Boateng penso giochi alla fine,aldilà che comunque Muntari ha nelle corde rispetto a Kevin una maggiore propensione alla verticalizzazione.


----------



## Fabry_cekko (9 Febbraio 2013)

il centrocampo fa pena...3 fabbri mamma mia


----------



## Dumbaghi (10 Febbraio 2013)

No dai oh, Prince deve giocare.


----------



## folletto (10 Febbraio 2013)

Fuori due dei nostri dal rendimento più regolare (Montolivo e Constant), centrocampo da reinventare, una settimana di deliri sull'agibilità del campo.........partitaccia per noi (imho).
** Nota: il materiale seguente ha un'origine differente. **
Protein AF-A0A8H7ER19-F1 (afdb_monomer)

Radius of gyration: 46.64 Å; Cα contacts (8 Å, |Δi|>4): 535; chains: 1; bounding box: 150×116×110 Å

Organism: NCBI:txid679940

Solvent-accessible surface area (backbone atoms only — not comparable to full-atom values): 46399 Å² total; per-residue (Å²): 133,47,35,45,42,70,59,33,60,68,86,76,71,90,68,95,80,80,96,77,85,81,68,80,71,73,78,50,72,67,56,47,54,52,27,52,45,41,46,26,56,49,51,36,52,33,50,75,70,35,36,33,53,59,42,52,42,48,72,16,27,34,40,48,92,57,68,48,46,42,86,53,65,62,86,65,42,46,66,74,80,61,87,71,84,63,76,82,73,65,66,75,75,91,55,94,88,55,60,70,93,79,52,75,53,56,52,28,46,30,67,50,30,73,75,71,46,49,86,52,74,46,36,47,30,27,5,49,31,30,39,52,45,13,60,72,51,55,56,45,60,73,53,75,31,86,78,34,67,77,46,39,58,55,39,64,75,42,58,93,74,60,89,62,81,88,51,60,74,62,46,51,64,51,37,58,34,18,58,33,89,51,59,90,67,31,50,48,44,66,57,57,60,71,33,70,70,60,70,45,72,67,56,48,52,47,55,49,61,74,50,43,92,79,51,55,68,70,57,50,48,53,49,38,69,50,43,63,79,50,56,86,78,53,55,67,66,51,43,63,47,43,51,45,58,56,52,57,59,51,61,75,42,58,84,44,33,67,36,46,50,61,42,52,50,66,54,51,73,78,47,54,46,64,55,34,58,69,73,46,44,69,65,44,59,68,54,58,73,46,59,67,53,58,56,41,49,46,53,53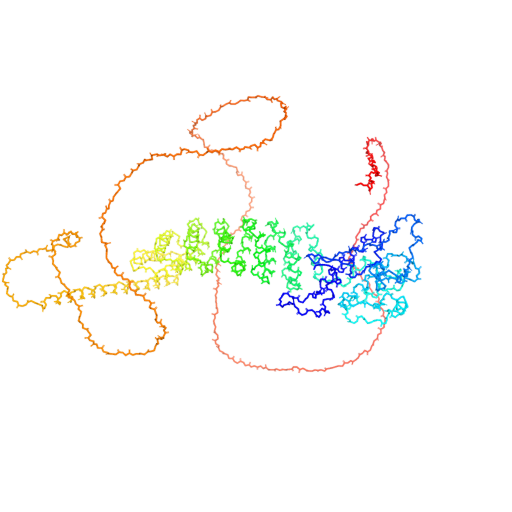,60,76,39,43,71,55,49,67,72,35,43,57,71,67,56,38,59,70,66,49,42,56,38,56,52,50,28,54,70,40,90,49,63,71,37,27,44,54,39,38,69,45,47,48,67,47,52,80,74,48,57,59,66,53,42,61,69,56,48,47,56,50,57,51,49,41,57,70,69,54,87,51,66,69,49,45,30,39,44,33,54,28,49,47,52,46,57,83,63,53,53,60,65,55,44,58,75,52,45,50,60,57,61,70,66,61,83,74,65,50,52,67,48,49,53,32,49,48,54,32,50,57,57,47,60,74,68,52,54,52,64,54,43,61,72,54,46,50,57,49,51,55,65,52,57,72,34,94,66,59,52,75,70,59,40,50,49,46,63,46,53,52,51,56,53,48,50,53,30,52,52,55,49,52,51,49,54,51,51,51,52,49,51,52,52,51,54,49,50,57,56,49,64,70,61,81,78,75,94,76,89,81,90,82,93,76,93,79,82,87,55,70,69,68,74,71,61,82,78,91,77,87,84,90,86,88,86,92,85,88,92,83,82,86,86,86,88,88,85,86,81,90,87,86,89,84,90,89,80,90,83,86,90,81,85,86,89,86,84,89,82,87,84,88,88,86,83,86,86,84,86,82,89,87,82,89,83,90,87,85,89,85,89,82,90,89,87,90,86,88,89,82,90,90,83,89,79,89,80,90,84,87,83,89,86,90,86,86,89,92,88,87,90,85,86,89,83,88,81,91,87,87,79,90,88,84,81,90,86,87,83,87,85,88,88,80,92,84,84,90,89,92,81,89,85,89,88,80,90,82,87,88,80,92,86,90,86,86,88,82,91,86,87,84,90,87,88,84,88,82,88,88,87,86,82,83,88,90,79,90,86,91,87,86,88,87,87,85,86,90,88,87,82,90,82,83,87,79,89,76,87,92,83,87,84,82,96,83,131

Structure (mmCIF, N/CA/C/O backbone):
data_AF-A0A8H7ER19-F1
#
_entry.id   AF-A0A8H7ER19-F1
#
loop_
_atom_site.group_PDB
_atom_site.id
_atom_site.type_symbol
_atom_site.label_atom_id
_atom_site.label_alt_id
_atom_site.label_comp_id
_atom_site.label_asym_id
_atom_site.label_entity_id
_atom_site.label_seq_id
_atom_site.pdbx_PDB_ins_code
_atom_site.Cartn_x
_atom_site.Cartn_y
_atom_sit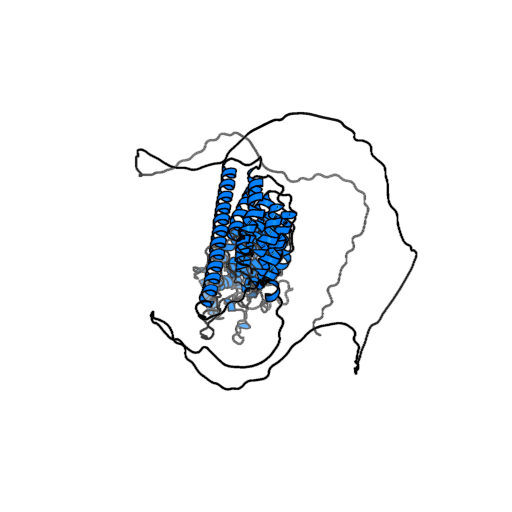e.Cartn_z
_atom_site.occupancy
_atom_site.B_iso_or_equiv
_atom_site.auth_seq_id
_atom_site.auth_comp_id
_atom_site.auth_asym_id
_atom_site.auth_atom_id
_atom_site.pdbx_PDB_model_num
ATOM 1 N N . MET A 1 1 ? 3.059 -8.246 -23.322 1.00 58.12 1 MET A N 1
ATOM 2 C CA . MET A 1 1 ? 4.354 -8.833 -22.896 1.00 58.12 1 MET A CA 1
ATOM 3 C C . MET A 1 1 ? 5.070 -9.263 -24.158 1.00 58.12 1 MET A C 1
ATOM 5 O O . MET A 1 1 ? 4.526 -10.111 -24.848 1.00 58.12 1 MET A O 1
ATOM 9 N N . GLY A 1 2 ? 6.193 -8.639 -24.508 1.00 80.06 2 GLY A N 1
ATOM 10 C CA . GLY A 1 2 ? 6.812 -8.812 -25.826 1.00 80.06 2 GLY A CA 1
ATOM 11 C C . GLY A 1 2 ? 7.864 -7.741 -26.113 1.00 80.06 2 GLY A C 1
ATOM 12 O O . GLY A 1 2 ? 8.421 -7.158 -25.178 1.00 80.06 2 GLY A O 1
ATOM 13 N N . THR A 1 3 ? 8.116 -7.486 -27.396 1.00 87.38 3 THR A N 1
ATOM 14 C CA . THR A 1 3 ? 8.989 -6.398 -27.857 1.00 87.38 3 THR A CA 1
ATOM 15 C C . THR A 1 3 ? 8.358 -5.025 -27.616 1.00 87.38 3 THR A C 1
ATOM 17 O O . THR A 1 3 ? 7.135 -4.886 -27.550 1.00 87.38 3 THR A O 1
ATOM 20 N N . LEU A 1 4 ? 9.187 -3.988 -27.513 1.00 88.62 4 LEU A N 1
ATOM 21 C CA . LEU A 1 4 ? 8.760 -2.594 -27.393 1.00 88.62 4 LEU A CA 1
ATOM 22 C C . LEU A 1 4 ? 7.981 -2.140 -28.638 1.00 88.62 4 LEU A C 1
ATOM 24 O O . LEU A 1 4 ? 6.968 -1.462 -28.512 1.00 88.62 4 LEU A O 1
ATOM 28 N N . SER A 1 5 ? 8.378 -2.616 -29.820 1.00 85.69 5 SER A N 1
ATOM 29 C CA . SER A 1 5 ? 7.622 -2.517 -31.077 1.00 85.69 5 SER A CA 1
ATOM 30 C C . SER A 1 5 ? 6.150 -2.923 -30.918 1.00 85.69 5 SER A C 1
ATOM 32 O O . SER A 1 5 ? 5.256 -2.160 -31.280 1.00 85.69 5 SER A O 1
ATOM 34 N N . SER A 1 6 ? 5.876 -4.064 -30.271 1.00 84.75 6 SER A N 1
ATOM 35 C CA . SER A 1 6 ? 4.508 -4.532 -29.996 1.00 84.75 6 SER A CA 1
ATOM 36 C C . SER A 1 6 ? 3.736 -3.661 -28.994 1.00 84.75 6 SER A C 1
ATOM 38 O O . SER A 1 6 ? 2.515 -3.777 -28.939 1.00 84.75 6 SER A O 1
ATOM 40 N N . LEU A 1 7 ? 4.409 -2.830 -28.191 1.00 82.38 7 LEU A N 1
ATOM 41 C CA . LEU A 1 7 ? 3.758 -1.885 -27.273 1.00 82.38 7 LEU A CA 1
ATOM 42 C C . LEU A 1 7 ? 3.489 -0.525 -27.930 1.00 82.38 7 LEU A C 1
ATOM 44 O O . LEU A 1 7 ? 2.572 0.175 -27.517 1.00 82.38 7 LEU A O 1
ATOM 48 N N . LEU A 1 8 ? 4.273 -0.159 -28.948 1.00 81.38 8 LEU A N 1
ATOM 49 C CA . LEU A 1 8 ? 4.117 1.092 -29.692 1.00 81.38 8 LEU A CA 1
ATOM 50 C C . LEU A 1 8 ? 3.090 0.963 -30.835 1.00 81.38 8 LEU A C 1
ATOM 52 O O . LEU A 1 8 ? 2.269 1.855 -31.021 1.00 81.38 8 LEU A O 1
ATOM 56 N N . LYS A 1 9 ? 3.073 -0.167 -31.559 1.00 66.31 9 LYS A N 1
ATOM 57 C CA . LYS A 1 9 ? 2.245 -0.410 -32.767 1.00 66.31 9 LYS A CA 1
ATOM 58 C C . LYS A 1 9 ? 0.732 -0.623 -32.513 1.00 66.31 9 LYS A C 1
ATOM 60 O O . LYS A 1 9 ? 0.020 -1.088 -33.397 1.00 66.31 9 LYS A O 1
ATOM 65 N N . VAL A 1 10 ? 0.208 -0.313 -31.323 1.00 52.38 10 VAL A N 1
ATOM 66 C CA . VAL A 1 10 ? -1.151 -0.719 -30.887 1.00 52.38 10 VAL A CA 1
ATOM 67 C C . VAL A 1 10 ? -2.294 0.005 -31.636 1.00 52.38 10 VAL A C 1
ATOM 69 O O . VAL A 1 10 ? -3.430 -0.464 -31.606 1.00 52.38 10 VAL A O 1
ATOM 72 N N . LYS A 1 11 ? -2.031 1.110 -32.354 1.00 42.09 11 LYS A N 1
ATOM 73 C CA . LYS A 1 11 ? -3.093 1.979 -32.908 1.00 42.09 11 LYS A CA 1
ATOM 74 C C . LYS A 1 11 ? -3.718 1.598 -34.257 1.00 42.09 11 LYS A C 1
ATOM 76 O O . LYS A 1 11 ? -4.798 2.104 -34.542 1.00 42.09 11 LYS A O 1
ATOM 81 N N . ASP A 1 12 ? -3.121 0.696 -35.038 1.00 37.00 12 ASP A N 1
ATOM 82 C CA . ASP A 1 12 ? -3.569 0.419 -36.422 1.00 37.00 12 ASP A CA 1
ATOM 83 C C . ASP A 1 12 ? -4.365 -0.893 -36.599 1.00 37.00 12 ASP A C 1
ATOM 85 O O . ASP A 1 12 ? -4.708 -1.289 -37.716 1.00 37.00 12 ASP A O 1
ATOM 89 N N . SER A 1 13 ? -4.694 -1.588 -35.506 1.00 33.59 13 SER A N 1
ATOM 90 C CA . SER A 1 13 ? -5.430 -2.860 -35.552 1.00 33.59 13 SER A CA 1
ATOM 91 C C . SER A 1 13 ? -6.941 -2.673 -35.787 1.00 33.59 13 SER A C 1
ATOM 93 O O . SER A 1 13 ? -7.756 -2.710 -34.869 1.00 33.59 13 SER A O 1
ATOM 95 N N . TYR A 1 14 ? -7.346 -2.551 -37.056 1.00 39.16 14 TYR A N 1
ATOM 96 C CA . TYR A 1 14 ? -8.754 -2.573 -37.507 1.00 39.16 14 TYR A CA 1
ATOM 97 C C . TYR A 1 14 ? -9.437 -3.965 -37.360 1.00 39.16 14 TYR A C 1
ATOM 99 O O . TYR A 1 14 ? -10.199 -4.400 -38.223 1.00 39.16 14 TYR A O 1
ATOM 107 N N . SER A 1 15 ? -9.181 -4.691 -36.267 1.00 34.62 15 SER A N 1
ATOM 108 C CA . SER A 1 15 ? -9.758 -6.009 -35.958 1.00 34.62 15 SER A CA 1
ATOM 109 C C . SER A 1 15 ? -10.847 -5.900 -34.885 1.00 34.62 15 SER A C 1
ATOM 111 O O . SER A 1 15 ? -10.582 -5.984 -33.686 1.00 34.62 15 SER A O 1
ATOM 113 N N . SER A 1 16 ? -12.094 -5.706 -35.312 1.00 38.88 16 SER A N 1
ATOM 114 C CA . SER A 1 16 ? -13.238 -5.424 -34.436 1.00 38.88 16 SER A CA 1
ATOM 115 C C . SER A 1 16 ? -13.793 -6.663 -33.705 1.00 38.88 16 SER A C 1
ATOM 117 O O . SER A 1 16 ? -14.894 -7.119 -34.025 1.00 38.88 16 SER A O 1
ATOM 119 N N . SER A 1 17 ? -13.065 -7.226 -32.729 1.00 35.28 17 SER A N 1
ATOM 120 C CA . SER A 1 17 ? -13.563 -8.380 -31.952 1.00 35.28 17 SER A CA 1
ATOM 121 C C . SER A 1 17 ? -12.938 -8.621 -30.558 1.00 35.28 17 SER A C 1
ATOM 123 O O . SER A 1 17 ? -12.460 -9.722 -30.296 1.00 35.28 17 SER A O 1
ATOM 125 N N . SER A 1 18 ? -13.000 -7.653 -29.631 1.00 28.61 18 SER A N 1
ATOM 126 C CA . SER A 1 18 ? -13.132 -7.942 -28.181 1.00 28.61 18 SER A CA 1
ATOM 127 C C . SER A 1 18 ? -13.525 -6.689 -27.372 1.00 28.61 18 SER A C 1
ATOM 129 O O . SER A 1 18 ? -12.775 -5.718 -27.393 1.00 28.61 18 SER A O 1
ATOM 131 N N . PRO A 1 19 ? -14.668 -6.664 -26.654 1.00 41.94 19 PRO A N 1
ATOM 132 C CA . PRO A 1 19 ? -15.071 -5.511 -25.845 1.00 41.94 19 PRO A CA 1
ATOM 133 C C . PRO A 1 19 ? -14.975 -5.761 -24.321 1.00 41.94 19 PRO A C 1
ATOM 135 O O . PRO A 1 19 ? -16.000 -5.771 -23.642 1.00 41.94 19 PRO A O 1
ATOM 138 N N . ALA A 1 20 ? -13.762 -5.941 -23.775 1.00 33.75 20 ALA A N 1
ATOM 139 C CA . ALA A 1 20 ? -13.447 -5.747 -22.345 1.00 33.75 20 ALA A CA 1
ATOM 140 C C . ALA A 1 20 ? -11.924 -5.768 -22.068 1.00 33.75 20 ALA A C 1
ATOM 142 O O . ALA A 1 20 ? -11.216 -6.601 -22.624 1.00 33.75 20 ALA A O 1
ATOM 143 N N . HIS A 1 21 ? -11.467 -4.938 -21.118 1.00 35.09 21 HIS A N 1
ATOM 144 C CA . HIS A 1 21 ? -10.128 -4.923 -20.483 1.00 35.09 21 HIS A CA 1
ATOM 145 C C . HIS A 1 21 ? -8.908 -4.328 -21.216 1.00 35.09 21 HIS A C 1
ATOM 147 O O . HIS A 1 21 ? -7.830 -4.315 -20.618 1.00 35.09 21 HIS A O 1
ATOM 153 N N . ASP A 1 22 ? -9.050 -3.732 -22.400 1.00 37.88 22 ASP A N 1
ATOM 154 C CA . ASP A 1 22 ? -7.983 -2.888 -22.965 1.00 37.88 22 ASP A CA 1
ATOM 155 C C . ASP A 1 22 ? -7.985 -1.478 -22.339 1.00 37.88 22 ASP A C 1
ATOM 157 O O . ASP A 1 22 ? -8.454 -0.505 -22.930 1.00 37.88 22 ASP A O 1
ATOM 161 N N . ASP A 1 23 ? -7.433 -1.369 -21.123 1.00 42.53 23 ASP A N 1
ATOM 162 C CA . ASP A 1 23 ? -6.899 -0.096 -20.619 1.00 42.53 23 ASP A CA 1
ATOM 163 C C . ASP A 1 23 ? -5.798 0.374 -21.588 1.00 42.53 23 ASP A C 1
ATOM 165 O O . ASP A 1 23 ? -4.812 -0.343 -21.790 1.00 42.53 23 ASP A O 1
ATOM 169 N N . GLU A 1 24 ? -5.968 1.564 -22.182 1.00 48.06 24 GLU A N 1
ATOM 170 C CA . GLU A 1 24 ? -5.122 2.107 -23.259 1.00 48.06 24 GLU A CA 1
ATOM 171 C C . GLU A 1 24 ? -3.626 1.925 -22.937 1.00 48.06 24 GLU A C 1
ATOM 173 O O . GLU A 1 24 ? -3.086 2.538 -22.014 1.00 48.06 24 GLU A O 1
ATOM 178 N N . PHE A 1 25 ? -2.941 1.037 -23.675 1.00 60.22 25 PHE A N 1
ATOM 179 C CA . PHE A 1 25 ? -1.621 0.518 -23.273 1.00 60.22 25 PHE A CA 1
ATOM 180 C C . PHE A 1 25 ? -0.459 1.510 -23.496 1.00 60.22 25 PHE A C 1
ATOM 182 O O . PHE A 1 25 ? 0.704 1.105 -23.503 1.00 60.22 25 PHE A O 1
ATOM 189 N N . GLU A 1 26 ? -0.759 2.804 -23.623 1.00 70.94 26 GLU A N 1
ATOM 190 C CA . GLU A 1 26 ? 0.208 3.896 -23.738 1.00 70.94 26 GLU A CA 1
ATOM 191 C C . GLU A 1 26 ? 1.284 3.795 -22.635 1.00 70.94 26 GLU A C 1
ATOM 193 O O . GLU A 1 26 ? 1.019 3.439 -21.479 1.00 70.94 26 GLU A O 1
ATOM 198 N N . LEU A 1 27 ? 2.536 4.041 -23.022 1.00 81.94 27 LEU A N 1
ATOM 199 C CA . LEU A 1 27 ? 3.670 4.081 -22.106 1.00 81.94 27 LEU A CA 1
ATOM 200 C C . LEU A 1 27 ? 3.725 5.472 -21.474 1.00 81.94 27 LEU A C 1
ATOM 202 O O . LEU A 1 27 ? 3.925 6.461 -22.172 1.00 81.94 27 LEU A O 1
ATOM 206 N N . ASP A 1 28 ? 3.562 5.537 -20.155 1.00 87.31 28 ASP A N 1
ATOM 207 C CA . ASP A 1 28 ? 3.731 6.785 -19.411 1.00 87.31 28 ASP A CA 1
ATOM 208 C C . ASP A 1 28 ? 5.181 7.296 -19.506 1.00 87.31 28 ASP A C 1
ATOM 210 O O . ASP A 1 28 ? 6.128 6.507 -19.569 1.00 87.31 28 ASP A O 1
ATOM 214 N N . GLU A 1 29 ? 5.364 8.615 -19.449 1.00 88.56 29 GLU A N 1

Ci vorrebbe una gran prestazione dell'attacco (bisognerà essere cinici là davanti). Forza ragazzi!


----------



## DennyJersey (10 Febbraio 2013)

Concordo, il Monto fuori ci può danneggiare parecchio, ma oggi bisogna fare risultato lo stesso.


----------



## Underhill84 (10 Febbraio 2013)

ma boateng che ha fatto?


----------



## Magnus_Marcus (10 Febbraio 2013)

L'ultima partita di Ambrosini è stata quella contro la Roma giusto? Gran partita, sembrava una prostituta.. Gioca perchè sia Flamini che Muntari in fase offensiva tendono ad avanzare, ma ormai non ti garantisce più copertura in quel ruolo (per di più al rientro da un infortunio). Tanto vale mettere i due ghanesi e Flamini.. 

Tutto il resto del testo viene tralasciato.